Él se echó a reír, se levantó de la silla y fue a tomar a Sylvie por los hombros, la obligó a incorporarse y la estrechó contra su pecho.
— Por supuesto que no, pero sabes muy bien que siempre he sido un bromista. Lo cual no impide que nuestras almas estén en peligro si no hacemos nada -dijo, medio en serio medio en broma-. ¡Vístete pronto! Tenemos que salir…
— ¿A estas horas? ¿Adónde vamos a ir?
— A dar un paseo. Hace tan buena noche. -Como dos niños, salieron y cruzaron la landa cogidos de la mano. En lugar de seguir el litoral como esperaba Sylvie, volvieron la espalda al mar y se dirigieron a la pequeña iglesia que ella conocía bien por haberla frecuentado en la época en que huía del verdugo de Richelieu.
— ¿Qué pretendes hacer? -preguntó sin disminuir el paso-. ¿Llevarme a confesar en plena noche?

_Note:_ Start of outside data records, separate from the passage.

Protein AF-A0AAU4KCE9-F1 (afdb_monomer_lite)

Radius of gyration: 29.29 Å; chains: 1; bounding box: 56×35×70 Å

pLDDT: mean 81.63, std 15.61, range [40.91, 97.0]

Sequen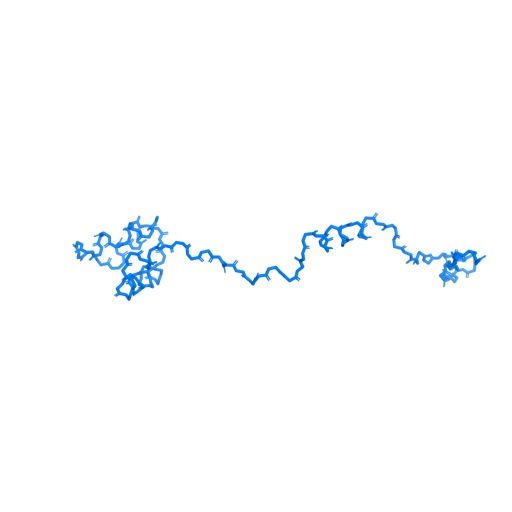ce (94 aa):
MRARIVEPSRAGRQVPAIADEVGCSRKTVRRRLHRFNRSGLEGLEDLGGQGGKRRITEAERSRIIALVKQVPPGRLEVQPGGDLWAAAESGPAA

Structure (mmCIF, N/CA/C/O backbone):
data_AF-A0AAU4KCE9-F1
#
_entry.id   AF-A0AAU4KCE9-F1
#
loop_
_atom_site.group_PDB
_atom_site.id
_atom_site.type_symbol
_atom_site.label_atom_id
_atom_site.label_alt_id
_atom_site.label_comp_id
_atom_site.label_asym_id
_atom_site.label_entity_id
_atom_site.label_seq_id
_atom_site.pdbx_PDB_ins_code
_atom_site.Cartn_x
_atom_site.Cartn_y
_atom_site.Cartn_z
_atom_site.occupancy
_atom_site.B_iso_or_equiv
_atom_site.auth_seq_id
_atom_site.auth_comp_id
_atom_site.auth_asym_id
_atom_site.auth_atom_id
_atom_site.pdbx_PDB_model_num
ATOM 1 N N . MET A 1 1 ? -9.719 3.569 0.773 1.00 60.38 1 MET A N 1
ATOM 2 C CA . MET A 1 1 ? -9.767 2.221 1.404 1.00 60.38 1 MET A CA 1
ATOM 3 C C . MET A 1 1 ? -9.206 2.181 2.833 1.00 60.38 1 MET A C 1
ATOM 5 O O . MET A 1 1 ? -9.755 1.458 3.648 1.00 60.38 1 MET A O 1
ATOM 9 N N . ARG A 1 2 ? -8.116 2.895 3.167 1.00 66.88 2 ARG A N 1
ATOM 10 C CA . ARG A 1 2 ? -7.454 2.785 4.488 1.00 66.88 2 ARG A CA 1
ATOM 11 C C . ARG A 1 2 ? -8.264 3.387 5.647 1.00 66.88 2 ARG A C 1
ATOM 13 O O . ARG A 1 2 ? -8.399 2.723 6.665 1.00 66.88 2 ARG A O 1
ATOM 20 N N . ALA A 1 3 ? -8.904 4.542 5.443 1.00 76.75 3 ALA A N 1
ATOM 21 C CA . ALA A 1 3 ? -9.833 5.128 6.419 1.00 76.75 3 ALA A CA 1
ATOM 22 C C . ALA A 1 3 ? -11.052 4.226 6.718 1.00 76.75 3 ALA A C 1
ATOM 24 O O . ALA A 1 3 ? -11.484 4.134 7.861 1.00 76.75 3 ALA A O 1
ATOM 25 N N . ARG A 1 4 ? -11.531 3.460 5.721 1.00 85.56 4 ARG A N 1
ATOM 26 C CA . ARG A 1 4 ? -12.658 2.514 5.873 1.00 85.56 4 ARG A CA 1
ATOM 27 C C . ARG A 1 4 ? -12.371 1.351 6.835 1.00 85.56 4 ARG A C 1
ATOM 29 O O . ARG A 1 4 ? -13.294 0.653 7.215 1.00 85.56 4 ARG A O 1
ATOM 36 N N . ILE A 1 5 ? -11.109 1.127 7.212 1.00 92.00 5 ILE A N 1
ATOM 37 C CA . ILE A 1 5 ? -10.714 0.104 8.194 1.00 92.00 5 ILE A CA 1
ATOM 38 C C . ILE A 1 5 ? -10.635 0.685 9.612 1.00 92.00 5 ILE A C 1
ATOM 40 O O . ILE A 1 5 ? -10.946 -0.013 10.575 1.00 92.00 5 ILE A O 1
ATOM 44 N N . VAL A 1 6 ? -10.216 1.946 9.747 1.00 91.06 6 VAL A N 1
ATOM 45 C CA . VAL A 1 6 ? -10.015 2.589 11.054 1.00 91.06 6 VAL A CA 1
ATOM 46 C C . VAL A 1 6 ? -11.350 2.924 11.711 1.00 91.06 6 VAL A C 1
ATOM 48 O O . VAL A 1 6 ? -11.521 2.633 12.890 1.00 91.06 6 VAL A O 1
ATOM 51 N N . GLU A 1 7 ? -12.311 3.456 10.950 1.00 92.00 7 GLU A N 1
ATOM 52 C CA . GLU A 1 7 ? -13.603 3.889 11.501 1.00 92.00 7 GLU A CA 1
ATOM 53 C C . GLU A 1 7 ? -14.385 2.738 12.175 1.00 92.00 7 GLU A C 1
ATOM 55 O O . GLU A 1 7 ? -14.708 2.848 13.360 1.00 92.00 7 GLU A O 1
ATOM 60 N N . PRO A 1 8 ? -14.590 1.567 11.529 1.00 92.19 8 PRO A N 1
ATOM 61 C CA . PRO A 1 8 ? -15.233 0.422 12.178 1.00 92.19 8 PRO A CA 1
ATOM 62 C C . PRO A 1 8 ? -14.459 -0.106 13.389 1.00 92.19 8 PRO A C 1
ATOM 64 O O . PRO A 1 8 ? -15.063 -0.557 14.359 1.00 92.19 8 PRO A O 1
ATOM 67 N N . SER A 1 9 ? -13.124 -0.060 13.337 1.00 92.50 9 SER A N 1
ATOM 68 C CA . SER A 1 9 ? -12.276 -0.507 14.442 1.00 92.50 9 SER A CA 1
ATOM 69 C C . SER A 1 9 ? -12.406 0.411 15.655 1.00 92.50 9 SER A C 1
ATOM 71 O O . SER A 1 9 ? -12.398 -0.082 16.779 1.00 92.50 9 SER A O 1
ATOM 73 N N . ARG A 1 10 ? -12.541 1.727 15.445 1.00 90.44 10 ARG A N 1
ATOM 74 C CA . ARG A 1 10 ? -12.793 2.699 16.517 1.00 90.44 10 ARG A CA 1
ATOM 75 C C . ARG A 1 10 ? -14.171 2.494 17.144 1.00 90.44 10 ARG A C 1
ATOM 77 O O . ARG A 1 10 ? -14.310 2.633 18.352 1.00 90.44 10 ARG A O 1
ATOM 84 N N . ALA A 1 11 ? -15.150 2.080 16.341 1.00 93.56 11 ALA A N 1
ATOM 85 C CA . ALA A 1 11 ? -16.473 1.659 16.799 1.00 93.56 11 ALA A CA 1
ATOM 86 C C . ALA A 1 11 ? -16.496 0.256 17.456 1.00 93.56 11 ALA A C 1
ATOM 88 O O . ALA A 1 11 ? -17.569 -0.272 17.733 1.00 93.56 11 ALA A O 1
ATOM 89 N N . GLY A 1 12 ? -15.337 -0.376 17.687 1.00 94.69 12 GLY A N 1
ATOM 90 C CA . GLY A 1 12 ? -15.227 -1.658 18.392 1.00 94.69 12 GLY A CA 1
ATOM 91 C C . GLY A 1 12 ? -15.487 -2.905 17.538 1.00 94.69 12 GLY A C 1
ATOM 92 O O . GLY A 1 12 ? -15.564 -4.009 18.079 1.00 94.69 12 GLY A O 1
ATOM 93 N N . ARG A 1 13 ? -15.607 -2.783 16.208 1.00 96.00 13 ARG A N 1
ATOM 94 C CA . ARG A 1 13 ? -15.818 -3.952 15.339 1.00 96.00 13 ARG A CA 1
ATOM 95 C C . ARG A 1 13 ? -14.569 -4.832 15.266 1.00 96.00 13 ARG A C 1
ATOM 97 O O . ARG A 1 13 ? -13.437 -4.352 15.226 1.00 96.00 13 ARG A O 1
ATOM 104 N N . GLN A 1 14 ? -14.779 -6.149 15.218 1.00 96.44 14 GLN A N 1
ATOM 105 C CA . GLN A 1 14 ? -13.680 -7.111 15.160 1.00 96.44 14 GLN A CA 1
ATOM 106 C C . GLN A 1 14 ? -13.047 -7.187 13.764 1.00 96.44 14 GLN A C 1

— ¿Por qué no? Dios nunca duerme, ¿sabes?
A ella le pareció extraña la idea, pero no quiso contrariarle. En el fondo le gustaba volver a ver aquel pequeño santuario cuyo campanario bajo seguía resistiendo los vientos de las tempestades. Se elevaba junto a las ruinas de un antiguo castillo y a las escasas viviendas de una aldea. François fue directamente a la más próxima, por otra parte la única en la que aún se veía luz: una vela que iluminaba a un hombre ya anciano, un sacerdote sentado a la mesa delante de una cena modesta. Después de dar tres golpes en la puerta, François entró, arrastrando a Sylvie detrás de él. El sacerdote levantó la vista y, al reconocer a su visitante, sonrió y fue a recibirle.
— ¡Ah! -dijo-. ¡Ella ha llegado! Entonces será esta noche…

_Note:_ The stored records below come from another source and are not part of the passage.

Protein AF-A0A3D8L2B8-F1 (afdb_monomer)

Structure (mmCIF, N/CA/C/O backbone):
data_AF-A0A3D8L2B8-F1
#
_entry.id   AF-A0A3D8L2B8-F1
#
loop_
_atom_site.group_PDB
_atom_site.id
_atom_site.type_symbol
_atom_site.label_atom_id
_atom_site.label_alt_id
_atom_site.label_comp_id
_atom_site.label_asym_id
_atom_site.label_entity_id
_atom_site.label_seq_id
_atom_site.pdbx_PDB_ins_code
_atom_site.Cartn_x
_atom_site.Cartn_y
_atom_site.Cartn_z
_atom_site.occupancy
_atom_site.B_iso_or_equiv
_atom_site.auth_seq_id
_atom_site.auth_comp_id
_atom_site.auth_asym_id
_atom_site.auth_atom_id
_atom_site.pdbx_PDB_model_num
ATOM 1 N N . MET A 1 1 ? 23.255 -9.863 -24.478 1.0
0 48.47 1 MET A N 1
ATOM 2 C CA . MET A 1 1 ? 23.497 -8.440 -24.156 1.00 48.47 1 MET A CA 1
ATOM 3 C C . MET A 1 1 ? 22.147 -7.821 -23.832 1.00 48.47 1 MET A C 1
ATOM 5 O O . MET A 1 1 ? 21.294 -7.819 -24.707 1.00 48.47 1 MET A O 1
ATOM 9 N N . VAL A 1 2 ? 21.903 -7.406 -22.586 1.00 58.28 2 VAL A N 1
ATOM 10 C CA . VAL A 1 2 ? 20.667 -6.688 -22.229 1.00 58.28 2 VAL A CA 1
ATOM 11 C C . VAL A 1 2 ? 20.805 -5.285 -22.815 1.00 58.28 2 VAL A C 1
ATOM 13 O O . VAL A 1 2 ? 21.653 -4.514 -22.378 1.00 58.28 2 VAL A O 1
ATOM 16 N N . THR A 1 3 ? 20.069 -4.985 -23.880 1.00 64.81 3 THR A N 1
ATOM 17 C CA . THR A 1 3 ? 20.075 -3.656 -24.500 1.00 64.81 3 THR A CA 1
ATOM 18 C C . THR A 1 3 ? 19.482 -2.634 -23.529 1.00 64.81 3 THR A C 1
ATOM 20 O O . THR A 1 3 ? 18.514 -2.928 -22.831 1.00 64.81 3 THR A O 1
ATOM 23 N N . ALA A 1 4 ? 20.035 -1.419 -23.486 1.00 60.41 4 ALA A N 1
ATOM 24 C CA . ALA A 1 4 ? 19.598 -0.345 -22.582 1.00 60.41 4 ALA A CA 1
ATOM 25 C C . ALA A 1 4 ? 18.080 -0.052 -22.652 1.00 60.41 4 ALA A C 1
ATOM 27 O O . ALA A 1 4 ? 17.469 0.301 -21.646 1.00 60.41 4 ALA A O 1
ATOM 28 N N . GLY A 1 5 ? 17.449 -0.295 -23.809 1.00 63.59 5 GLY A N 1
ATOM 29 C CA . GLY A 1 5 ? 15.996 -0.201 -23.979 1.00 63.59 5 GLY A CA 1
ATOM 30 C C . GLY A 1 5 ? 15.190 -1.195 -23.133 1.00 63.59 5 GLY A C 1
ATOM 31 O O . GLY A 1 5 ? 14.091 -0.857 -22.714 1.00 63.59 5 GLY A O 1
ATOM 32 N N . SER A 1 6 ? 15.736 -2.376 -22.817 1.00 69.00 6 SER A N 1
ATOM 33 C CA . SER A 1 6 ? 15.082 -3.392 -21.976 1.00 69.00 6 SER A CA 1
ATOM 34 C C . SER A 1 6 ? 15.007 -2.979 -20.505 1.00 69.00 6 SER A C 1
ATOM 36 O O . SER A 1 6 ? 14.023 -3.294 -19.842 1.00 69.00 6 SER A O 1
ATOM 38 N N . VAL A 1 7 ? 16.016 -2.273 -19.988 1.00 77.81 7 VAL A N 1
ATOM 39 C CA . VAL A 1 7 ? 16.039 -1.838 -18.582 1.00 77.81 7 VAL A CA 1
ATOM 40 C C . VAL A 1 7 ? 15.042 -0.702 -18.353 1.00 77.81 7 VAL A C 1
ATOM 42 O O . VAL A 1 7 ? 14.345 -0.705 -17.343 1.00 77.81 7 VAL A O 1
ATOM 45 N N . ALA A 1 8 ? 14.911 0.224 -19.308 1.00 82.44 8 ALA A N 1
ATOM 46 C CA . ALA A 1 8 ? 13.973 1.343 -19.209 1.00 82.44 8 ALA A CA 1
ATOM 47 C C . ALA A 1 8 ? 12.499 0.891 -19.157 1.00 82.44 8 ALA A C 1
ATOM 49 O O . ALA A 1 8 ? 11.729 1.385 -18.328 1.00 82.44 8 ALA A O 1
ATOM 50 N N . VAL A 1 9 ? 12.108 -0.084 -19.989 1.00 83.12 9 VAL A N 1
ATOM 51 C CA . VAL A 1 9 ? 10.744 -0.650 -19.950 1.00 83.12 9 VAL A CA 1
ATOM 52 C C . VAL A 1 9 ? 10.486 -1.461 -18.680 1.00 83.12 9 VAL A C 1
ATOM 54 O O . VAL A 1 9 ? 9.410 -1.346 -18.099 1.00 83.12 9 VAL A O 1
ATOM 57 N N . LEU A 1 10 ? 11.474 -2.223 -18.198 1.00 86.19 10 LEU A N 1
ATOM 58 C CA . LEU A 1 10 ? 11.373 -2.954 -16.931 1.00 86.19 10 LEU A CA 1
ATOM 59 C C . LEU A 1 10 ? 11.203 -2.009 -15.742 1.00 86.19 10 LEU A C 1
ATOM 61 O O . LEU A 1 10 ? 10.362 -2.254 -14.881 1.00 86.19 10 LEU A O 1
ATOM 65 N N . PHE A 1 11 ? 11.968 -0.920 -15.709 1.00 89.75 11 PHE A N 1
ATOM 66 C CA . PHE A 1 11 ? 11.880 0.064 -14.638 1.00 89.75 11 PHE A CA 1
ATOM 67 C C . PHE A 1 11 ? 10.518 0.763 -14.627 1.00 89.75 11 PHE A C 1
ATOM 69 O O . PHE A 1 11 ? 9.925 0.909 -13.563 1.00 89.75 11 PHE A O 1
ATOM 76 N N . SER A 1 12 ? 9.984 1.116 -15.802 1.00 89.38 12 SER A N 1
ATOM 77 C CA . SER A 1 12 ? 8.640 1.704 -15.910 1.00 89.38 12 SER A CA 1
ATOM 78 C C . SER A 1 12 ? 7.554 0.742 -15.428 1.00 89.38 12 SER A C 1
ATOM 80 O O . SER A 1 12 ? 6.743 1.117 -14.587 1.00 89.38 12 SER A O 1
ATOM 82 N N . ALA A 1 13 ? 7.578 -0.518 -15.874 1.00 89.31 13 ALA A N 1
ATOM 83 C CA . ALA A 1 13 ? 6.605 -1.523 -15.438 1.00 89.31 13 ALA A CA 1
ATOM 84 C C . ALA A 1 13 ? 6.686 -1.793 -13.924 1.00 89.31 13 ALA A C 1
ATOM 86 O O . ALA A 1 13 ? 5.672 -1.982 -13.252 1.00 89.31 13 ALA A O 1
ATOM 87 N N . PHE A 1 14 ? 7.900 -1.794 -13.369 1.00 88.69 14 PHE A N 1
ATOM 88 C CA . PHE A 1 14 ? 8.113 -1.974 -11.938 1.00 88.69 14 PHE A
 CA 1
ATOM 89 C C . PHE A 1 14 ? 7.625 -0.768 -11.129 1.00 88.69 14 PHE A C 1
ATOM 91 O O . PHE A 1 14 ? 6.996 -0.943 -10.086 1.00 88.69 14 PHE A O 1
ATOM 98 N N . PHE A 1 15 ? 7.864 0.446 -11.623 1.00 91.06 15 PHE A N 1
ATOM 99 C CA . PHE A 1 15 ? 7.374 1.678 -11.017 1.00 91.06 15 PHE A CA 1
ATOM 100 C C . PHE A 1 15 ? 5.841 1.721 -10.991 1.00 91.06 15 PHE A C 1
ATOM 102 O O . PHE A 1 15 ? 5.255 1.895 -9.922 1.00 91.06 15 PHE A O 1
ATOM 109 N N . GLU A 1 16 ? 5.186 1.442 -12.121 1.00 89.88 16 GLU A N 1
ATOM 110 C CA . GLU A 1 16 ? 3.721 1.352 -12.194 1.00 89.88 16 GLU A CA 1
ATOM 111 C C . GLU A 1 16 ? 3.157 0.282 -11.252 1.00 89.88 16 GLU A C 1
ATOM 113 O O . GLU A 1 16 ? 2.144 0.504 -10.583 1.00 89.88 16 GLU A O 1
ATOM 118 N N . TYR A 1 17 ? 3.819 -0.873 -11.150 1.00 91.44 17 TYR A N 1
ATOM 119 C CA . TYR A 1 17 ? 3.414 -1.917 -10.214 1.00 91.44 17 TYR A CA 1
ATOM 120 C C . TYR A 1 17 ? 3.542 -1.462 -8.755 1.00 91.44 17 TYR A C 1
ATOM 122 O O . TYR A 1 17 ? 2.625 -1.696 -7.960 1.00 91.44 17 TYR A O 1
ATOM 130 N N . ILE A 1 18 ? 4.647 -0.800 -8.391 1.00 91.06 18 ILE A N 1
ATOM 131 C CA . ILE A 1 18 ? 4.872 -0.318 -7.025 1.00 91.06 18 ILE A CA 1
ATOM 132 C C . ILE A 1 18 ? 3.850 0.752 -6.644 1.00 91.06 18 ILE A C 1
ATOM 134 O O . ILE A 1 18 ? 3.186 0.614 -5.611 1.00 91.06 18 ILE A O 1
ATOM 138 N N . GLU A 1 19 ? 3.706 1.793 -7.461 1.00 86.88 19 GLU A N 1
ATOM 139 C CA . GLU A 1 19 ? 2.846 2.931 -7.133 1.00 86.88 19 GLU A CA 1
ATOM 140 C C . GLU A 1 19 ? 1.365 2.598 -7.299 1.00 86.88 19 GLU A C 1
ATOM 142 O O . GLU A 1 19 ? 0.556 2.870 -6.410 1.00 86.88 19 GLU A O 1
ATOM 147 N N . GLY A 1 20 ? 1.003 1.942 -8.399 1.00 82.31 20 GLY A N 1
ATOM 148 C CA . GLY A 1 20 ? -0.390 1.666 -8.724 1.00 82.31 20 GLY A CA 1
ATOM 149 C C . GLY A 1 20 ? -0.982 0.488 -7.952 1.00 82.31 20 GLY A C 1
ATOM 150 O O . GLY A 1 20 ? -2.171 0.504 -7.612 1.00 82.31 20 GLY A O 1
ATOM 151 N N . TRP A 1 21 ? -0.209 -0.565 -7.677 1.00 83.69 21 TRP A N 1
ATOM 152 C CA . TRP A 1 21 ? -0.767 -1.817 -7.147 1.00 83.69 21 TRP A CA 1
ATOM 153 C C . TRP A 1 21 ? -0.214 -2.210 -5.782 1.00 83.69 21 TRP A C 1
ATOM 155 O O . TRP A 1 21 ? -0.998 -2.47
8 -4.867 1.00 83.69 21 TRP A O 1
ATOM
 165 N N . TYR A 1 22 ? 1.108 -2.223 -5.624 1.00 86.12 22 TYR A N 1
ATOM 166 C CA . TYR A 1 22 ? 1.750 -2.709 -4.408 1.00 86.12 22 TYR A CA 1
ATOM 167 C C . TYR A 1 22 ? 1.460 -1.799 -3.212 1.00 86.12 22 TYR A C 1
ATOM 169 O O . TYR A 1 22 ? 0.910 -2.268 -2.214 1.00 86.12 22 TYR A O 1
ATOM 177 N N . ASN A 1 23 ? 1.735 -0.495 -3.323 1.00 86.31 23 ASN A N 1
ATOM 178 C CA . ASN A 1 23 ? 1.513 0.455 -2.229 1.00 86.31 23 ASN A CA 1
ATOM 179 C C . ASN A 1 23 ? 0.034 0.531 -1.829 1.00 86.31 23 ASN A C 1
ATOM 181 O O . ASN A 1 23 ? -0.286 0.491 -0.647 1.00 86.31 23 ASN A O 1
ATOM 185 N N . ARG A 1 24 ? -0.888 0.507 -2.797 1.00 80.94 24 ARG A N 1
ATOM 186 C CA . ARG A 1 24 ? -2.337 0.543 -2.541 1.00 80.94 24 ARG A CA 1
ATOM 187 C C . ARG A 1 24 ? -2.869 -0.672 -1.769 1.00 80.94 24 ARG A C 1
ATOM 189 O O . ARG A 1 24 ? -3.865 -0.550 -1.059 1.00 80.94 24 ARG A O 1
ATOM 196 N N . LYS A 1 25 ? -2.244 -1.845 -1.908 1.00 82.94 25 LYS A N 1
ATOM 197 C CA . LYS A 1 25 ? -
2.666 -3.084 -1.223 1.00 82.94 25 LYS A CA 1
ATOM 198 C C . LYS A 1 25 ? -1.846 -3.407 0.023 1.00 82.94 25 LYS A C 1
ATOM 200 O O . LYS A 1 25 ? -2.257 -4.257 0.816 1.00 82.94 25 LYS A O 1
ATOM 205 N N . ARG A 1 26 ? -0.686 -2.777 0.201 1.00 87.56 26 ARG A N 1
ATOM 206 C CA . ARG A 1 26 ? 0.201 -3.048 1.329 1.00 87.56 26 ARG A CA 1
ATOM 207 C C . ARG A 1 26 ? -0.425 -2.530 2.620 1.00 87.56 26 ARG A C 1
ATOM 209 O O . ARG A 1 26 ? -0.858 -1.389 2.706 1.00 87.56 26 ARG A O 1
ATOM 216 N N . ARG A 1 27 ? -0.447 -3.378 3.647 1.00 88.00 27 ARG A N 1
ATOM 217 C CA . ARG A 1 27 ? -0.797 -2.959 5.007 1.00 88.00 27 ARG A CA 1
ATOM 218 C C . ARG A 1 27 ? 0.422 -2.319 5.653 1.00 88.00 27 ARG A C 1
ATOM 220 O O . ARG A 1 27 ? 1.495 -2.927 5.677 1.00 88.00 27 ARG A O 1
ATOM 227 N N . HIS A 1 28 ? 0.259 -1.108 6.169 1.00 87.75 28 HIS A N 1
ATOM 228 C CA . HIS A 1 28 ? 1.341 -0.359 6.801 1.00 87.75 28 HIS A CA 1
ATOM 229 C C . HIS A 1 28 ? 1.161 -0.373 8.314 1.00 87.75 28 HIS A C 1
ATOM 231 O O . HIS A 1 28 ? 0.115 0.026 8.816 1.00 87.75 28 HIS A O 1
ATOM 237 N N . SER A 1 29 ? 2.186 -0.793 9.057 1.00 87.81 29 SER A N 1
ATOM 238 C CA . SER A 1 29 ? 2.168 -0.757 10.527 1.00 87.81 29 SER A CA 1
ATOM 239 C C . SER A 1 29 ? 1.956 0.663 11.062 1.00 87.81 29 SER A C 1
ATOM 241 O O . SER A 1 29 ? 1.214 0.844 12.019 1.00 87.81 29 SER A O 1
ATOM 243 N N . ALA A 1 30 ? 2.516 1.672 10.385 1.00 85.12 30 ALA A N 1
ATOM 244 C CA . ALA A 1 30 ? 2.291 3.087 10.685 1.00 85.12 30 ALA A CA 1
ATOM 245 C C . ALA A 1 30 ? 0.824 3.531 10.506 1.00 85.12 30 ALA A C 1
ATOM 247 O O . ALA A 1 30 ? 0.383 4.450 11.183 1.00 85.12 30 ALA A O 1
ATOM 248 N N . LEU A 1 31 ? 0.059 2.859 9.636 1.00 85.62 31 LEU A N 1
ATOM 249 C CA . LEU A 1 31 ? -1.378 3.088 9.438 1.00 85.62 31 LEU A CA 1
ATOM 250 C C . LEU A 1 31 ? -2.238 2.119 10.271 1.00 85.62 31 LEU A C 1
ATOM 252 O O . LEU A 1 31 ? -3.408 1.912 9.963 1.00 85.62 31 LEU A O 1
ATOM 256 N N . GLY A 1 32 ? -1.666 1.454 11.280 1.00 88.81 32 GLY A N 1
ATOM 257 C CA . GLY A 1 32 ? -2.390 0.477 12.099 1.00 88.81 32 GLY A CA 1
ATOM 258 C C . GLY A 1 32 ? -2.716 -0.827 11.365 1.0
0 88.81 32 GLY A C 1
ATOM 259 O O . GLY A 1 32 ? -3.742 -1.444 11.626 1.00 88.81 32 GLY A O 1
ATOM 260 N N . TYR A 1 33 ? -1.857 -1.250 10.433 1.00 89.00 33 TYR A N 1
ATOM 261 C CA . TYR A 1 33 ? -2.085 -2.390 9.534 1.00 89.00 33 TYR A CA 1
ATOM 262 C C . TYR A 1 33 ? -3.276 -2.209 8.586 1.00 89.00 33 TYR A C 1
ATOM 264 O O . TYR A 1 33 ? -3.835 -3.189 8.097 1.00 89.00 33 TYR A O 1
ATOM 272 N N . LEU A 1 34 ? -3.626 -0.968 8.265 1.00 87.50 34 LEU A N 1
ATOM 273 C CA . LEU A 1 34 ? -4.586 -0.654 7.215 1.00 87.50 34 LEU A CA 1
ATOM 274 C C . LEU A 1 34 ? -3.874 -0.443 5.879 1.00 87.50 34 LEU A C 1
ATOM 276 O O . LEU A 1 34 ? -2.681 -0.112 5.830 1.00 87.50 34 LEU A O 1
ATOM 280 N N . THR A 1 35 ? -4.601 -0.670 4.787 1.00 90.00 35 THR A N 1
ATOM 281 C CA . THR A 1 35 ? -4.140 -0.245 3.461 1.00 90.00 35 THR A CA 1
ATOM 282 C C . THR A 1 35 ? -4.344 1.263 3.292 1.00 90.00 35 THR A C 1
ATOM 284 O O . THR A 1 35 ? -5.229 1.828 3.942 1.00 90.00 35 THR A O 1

— Si no es mucha molestia, señor rector. Sabéis desde hace mucho tiempo la prisa que tengo.
— En ese caso, venid conmigo -dijo tras estrechar la mano de Sylvie con un gesto cálido y reconfortante.
A pesar de la extraña emoción que se había apoderado de ella, Sylvie quiso hablar, pero François colocó un dedo sobre su boca.
— ¡Silencio! De momento no debes hablar.
Siguieron al anciano hasta la iglesia. El abrió la puerta cerrada simplemente con un pasador, les hizo entrar y luego volvió a cerrar utilizando en esta ocasión una pesada llave. Los tres se encontraron en una oscuridad apenas quebrada por una lamparilla de aceite colocada ante el tabernáculo.
— No os mováis. Voy a encender los cirios.
Encendió los dos del altar, e hizo seña a sus visitantes de que se aproximaran, después de colocarse al cuello la estola ritual.
— Debo ahora oíros en confesión, madame. Luego escucharé… a vuestro compañero.
Al comprender que aquella historia de la confesión, anunciada en tono de broma poco antes, iba en serio, Sylvie preguntó:
— Pero… ¿porqué?
— Porque no puedo casaros si no estáis en paz con el Señor, hija mía. Espero que no pondréis ningún impedimento.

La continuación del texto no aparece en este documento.